含着笑,雪衣捧着阿碧昏迷的脸,晶莹的泪水一直在眼眶打转却忍着未滴下,她不停的咳嗽着,看火光从屋外渐渐烧了进来。
阿碧,若我能活着走出这,今后不论我做什么都不要难过,你只要记得幸福就好……
阿碧,若万一我死了……
答应我……活着……
火势熊熊燃烧,火红的苗子跳动在她眼底,她整个伏在缸顶上,看那屋顶浓烟滚滚,看那火焰吞噬破败的桌椅,意识一寸寸昏迷,窒息抽走了她胸腔里的空气,连呼吸都那么困难,有劈啪的火声在耳边跳跃,眼前浮现出草原上热情的篝火……
忽然一声巨响,将她最后的一丝意识拉了回来,浓烟里,她看见了一道身影……
这一晚,皇后寝宫。
歌盈盈站在一旁,始终看着上官弘宇,见他从得知这歌家二小姐出事的那一刻便惊怒异常,在对方躺在这榻上的那一刻起,他便一直守着未离开半步,那份忧心和心痛,这一次她再确定不过,他二人定是曾经相识的?

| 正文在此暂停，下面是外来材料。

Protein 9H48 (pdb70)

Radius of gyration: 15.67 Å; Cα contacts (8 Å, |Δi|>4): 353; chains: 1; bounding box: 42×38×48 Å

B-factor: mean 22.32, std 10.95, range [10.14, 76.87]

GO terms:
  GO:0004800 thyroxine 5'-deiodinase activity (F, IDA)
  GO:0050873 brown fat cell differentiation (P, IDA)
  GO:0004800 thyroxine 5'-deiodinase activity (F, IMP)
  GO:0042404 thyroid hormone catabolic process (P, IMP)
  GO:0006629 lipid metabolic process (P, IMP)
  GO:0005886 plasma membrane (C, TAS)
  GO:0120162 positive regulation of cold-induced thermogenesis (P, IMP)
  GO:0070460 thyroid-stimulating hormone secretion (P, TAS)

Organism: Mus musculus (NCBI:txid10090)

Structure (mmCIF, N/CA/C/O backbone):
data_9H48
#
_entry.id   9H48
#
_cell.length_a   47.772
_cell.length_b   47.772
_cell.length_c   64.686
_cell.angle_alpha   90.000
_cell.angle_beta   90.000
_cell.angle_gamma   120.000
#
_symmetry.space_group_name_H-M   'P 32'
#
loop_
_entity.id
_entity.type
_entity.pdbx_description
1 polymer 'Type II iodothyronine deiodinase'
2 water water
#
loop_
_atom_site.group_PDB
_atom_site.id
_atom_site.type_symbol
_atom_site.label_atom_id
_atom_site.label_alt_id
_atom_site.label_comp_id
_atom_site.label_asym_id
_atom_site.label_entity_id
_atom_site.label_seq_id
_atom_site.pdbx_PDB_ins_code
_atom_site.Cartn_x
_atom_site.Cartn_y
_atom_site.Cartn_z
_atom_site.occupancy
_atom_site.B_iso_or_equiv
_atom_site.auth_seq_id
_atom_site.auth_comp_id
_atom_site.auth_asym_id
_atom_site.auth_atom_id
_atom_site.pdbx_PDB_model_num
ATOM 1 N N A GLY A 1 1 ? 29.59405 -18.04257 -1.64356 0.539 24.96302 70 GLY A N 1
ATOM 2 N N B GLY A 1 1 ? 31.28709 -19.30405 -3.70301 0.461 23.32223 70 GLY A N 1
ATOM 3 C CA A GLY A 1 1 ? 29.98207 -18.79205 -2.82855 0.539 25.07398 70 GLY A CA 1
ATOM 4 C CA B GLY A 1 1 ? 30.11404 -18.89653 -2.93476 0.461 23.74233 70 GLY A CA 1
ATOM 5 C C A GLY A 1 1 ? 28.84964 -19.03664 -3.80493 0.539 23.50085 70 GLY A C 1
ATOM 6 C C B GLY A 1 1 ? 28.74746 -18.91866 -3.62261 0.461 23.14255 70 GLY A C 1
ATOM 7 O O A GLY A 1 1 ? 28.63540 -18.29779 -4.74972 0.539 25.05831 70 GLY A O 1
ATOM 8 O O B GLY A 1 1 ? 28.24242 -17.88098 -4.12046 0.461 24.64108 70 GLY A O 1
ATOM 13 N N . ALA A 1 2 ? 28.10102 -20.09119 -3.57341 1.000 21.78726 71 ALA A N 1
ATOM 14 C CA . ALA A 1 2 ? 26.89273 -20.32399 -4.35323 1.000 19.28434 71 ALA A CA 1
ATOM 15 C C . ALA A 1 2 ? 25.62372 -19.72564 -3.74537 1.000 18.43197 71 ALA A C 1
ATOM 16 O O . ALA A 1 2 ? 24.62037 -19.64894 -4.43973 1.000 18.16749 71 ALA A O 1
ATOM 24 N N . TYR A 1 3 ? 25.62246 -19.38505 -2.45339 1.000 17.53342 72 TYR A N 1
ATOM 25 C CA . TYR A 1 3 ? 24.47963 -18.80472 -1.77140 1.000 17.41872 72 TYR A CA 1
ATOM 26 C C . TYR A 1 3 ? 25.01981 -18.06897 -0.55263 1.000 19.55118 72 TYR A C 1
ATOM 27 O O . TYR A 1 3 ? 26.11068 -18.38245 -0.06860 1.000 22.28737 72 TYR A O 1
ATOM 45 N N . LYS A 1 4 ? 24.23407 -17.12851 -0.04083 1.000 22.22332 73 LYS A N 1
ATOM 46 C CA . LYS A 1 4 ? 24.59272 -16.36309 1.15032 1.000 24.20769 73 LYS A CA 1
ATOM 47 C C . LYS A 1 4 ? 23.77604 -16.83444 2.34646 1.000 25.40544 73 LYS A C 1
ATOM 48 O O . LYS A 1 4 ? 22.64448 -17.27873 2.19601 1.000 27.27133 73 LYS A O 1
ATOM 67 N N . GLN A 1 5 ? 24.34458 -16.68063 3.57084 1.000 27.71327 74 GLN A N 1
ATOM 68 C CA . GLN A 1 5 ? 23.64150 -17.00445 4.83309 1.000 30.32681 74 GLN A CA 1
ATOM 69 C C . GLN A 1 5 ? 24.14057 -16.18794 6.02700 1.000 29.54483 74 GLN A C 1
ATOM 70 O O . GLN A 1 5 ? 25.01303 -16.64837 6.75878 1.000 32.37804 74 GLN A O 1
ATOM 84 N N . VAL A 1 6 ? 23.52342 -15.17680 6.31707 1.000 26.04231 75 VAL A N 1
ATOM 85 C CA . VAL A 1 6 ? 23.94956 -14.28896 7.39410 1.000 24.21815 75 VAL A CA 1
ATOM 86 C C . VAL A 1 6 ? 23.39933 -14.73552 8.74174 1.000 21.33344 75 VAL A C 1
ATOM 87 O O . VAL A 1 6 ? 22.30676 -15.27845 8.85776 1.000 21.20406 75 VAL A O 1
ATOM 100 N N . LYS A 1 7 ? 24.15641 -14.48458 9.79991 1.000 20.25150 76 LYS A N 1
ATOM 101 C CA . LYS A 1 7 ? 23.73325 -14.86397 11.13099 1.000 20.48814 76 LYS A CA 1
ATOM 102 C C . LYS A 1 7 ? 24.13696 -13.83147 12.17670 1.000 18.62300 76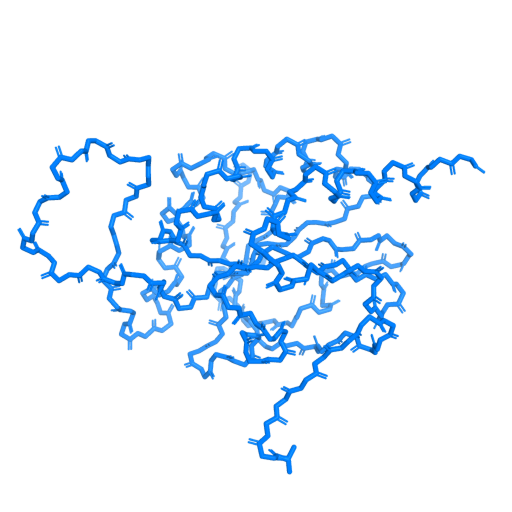 LYS A C 1
ATOM 103 O O . LYS A 1 7 ? 25.02089 -12.98670 11.99501 1.000 18.34614 76 LYS A O 1
ATOM 122 N N . LEU A 1 8 ? 23.43307 -13.92330 13.29479 1.000 18.70929 77 LEU A N 1
ATOM 123 C CA . LEU A 1 8 ? 23.62191 -13.05630 14.43324 1.000 19.42512 77 LEU A CA 1
ATOM 124 C C . LEU A 1 8 ? 25.07801 -13.09135 14.84159 1.000 18.74525 77 LEU A C 1
ATOM 125 O O . LEU A 1 8 ? 25.67581 -14.17219 14.90532 1.000 19.37053 77 LEU A O 1
ATOM 141 N N . GLY A 1 9 ? 25.65720 -11.91067 15.10551 1.000 18.57549 78 GLY A N 1
ATOM 142 C CA . GLY A 1 9 ? 27.01278 -11.76554 15.53362 1.000 18.24028 78 GLY A CA 1
ATOM 143 C C . GLY A 1 9 ? 27.97869 -11.45192 14.42174 1.000 18.07208 78 GLY A C 1
ATOM 144 O O . GLY A 1 9 ? 29.04638 -10.88337 14.68214 1.000 19.49075 78 GLY A O 1
ATOM 148 N N . GLU A 1 10 ? 27.62066 -11.77616 13.18068 1.000 19.15241 79 GLU A N 1
ATOM 149 C CA . GLU A 1 10 ? 28.54362 -11.59102 12.08693 1.000 18.67117 79 GLU A CA 1
ATOM 150 C C . GLU A 1 10 ? 28.67614 -10.11765 11.76892 1.000 17.27521 79 GLU A C 1
ATOM 151 O O . GLU A 1 10 ? 27.79603 -9.29920 12.06946 1.000 18.14094 79 GLU A O 1
ATOM 163 N N . ASP A 1 11 ? 29.75333 -9.78653 11.08129 1.000 18.47329 80 ASP A N 1
ATOM 164 C CA . ASP A 1 11 ? 29.88528 -8.44556 10.53796 1.000 18.48746 80 ASP A CA 1
ATOM 165 C C . ASP A 1 11 ? 28.67414 -8.13429 9.67107 1.000 18.23905 80 ASP A C 1
ATOM 166 O O . ASP A 1 11 ? 28.24354 -8.95580 8.85005 1.000 20.32006 80 ASP A O 1
ATOM 175 N N . ALA A 1 12 ? 28.14482 -6.92411 9.78853 1.000 16.90414 81 ALA A N 1
ATOM 176 C CA . ALA A 1 12 ? 26.99994 -6.51719 8.96681 1.000 17.09763 81 ALA A CA 1
ATOM 177 C C . ALA A 1 12 ? 27.44332 -6.21862 7.53379 1.000 17.67182 81 ALA A C 1
ATOM 178 O O . ALA A 1 12 ? 28.32968 -5.37754 7.33223 1.000 19.21728 81 ALA A O 1
ATOM 185 N N . PRO A 1 13 ? 26.87424 -6.89130 6.52213 1.000 17.62584 82 PRO A N 1
ATOM 186 C CA . PRO A 1 13 ? 27.23071 -6.58863 5.13399 1.000 18.51563 82 PRO A CA 1
ATOM 187 C C . PRO A 1 13 ? 27.03963 -5.12952 4.79157 1.000 17.83328 82 PRO A C 1
ATOM 188 O O . PRO A 1 13 ? 25.99781 -4.53693 5.09814 1.000 18.25760 82 PRO A O 1
ATOM 199 N N . ASN A 1 14 ? 28.04403 -4.53655 4.13948 1.000 18.21222 83 ASN A N 1
ATOM 200 C CA . ASN A 1 14 ? 27.97040 -3.09694 3.85604 1.000 19.32231 83 ASN A CA 1
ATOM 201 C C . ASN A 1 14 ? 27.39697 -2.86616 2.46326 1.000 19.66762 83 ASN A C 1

这屋子里围了满满一屋子的太医,太医院的所有老臣几乎都被快马请了过来。
隔壁屋子躺着的是那名丫鬟,也有太医正在诊治。
“皇上,目前尚未能确定摄政王妃是否患有麻风病症,还是请皇上珍重龙体,离开此处为好。”有些太医和太监上来劝说,奈何上官弘宇一并不理,冷面以对:“朕是让你们来给人看病的,不是来当说客的!”
太医们手忙脚乱,直折腾了大半夜,才有了结论,所有人松下一口气,回禀:“启禀圣上,经我等老臣一再诊断,摄政王妃并未患上麻风病,只不过是吃了不该的东西引起的过敏起了疹子,与那麻风病多有相似,因此才误诊了。”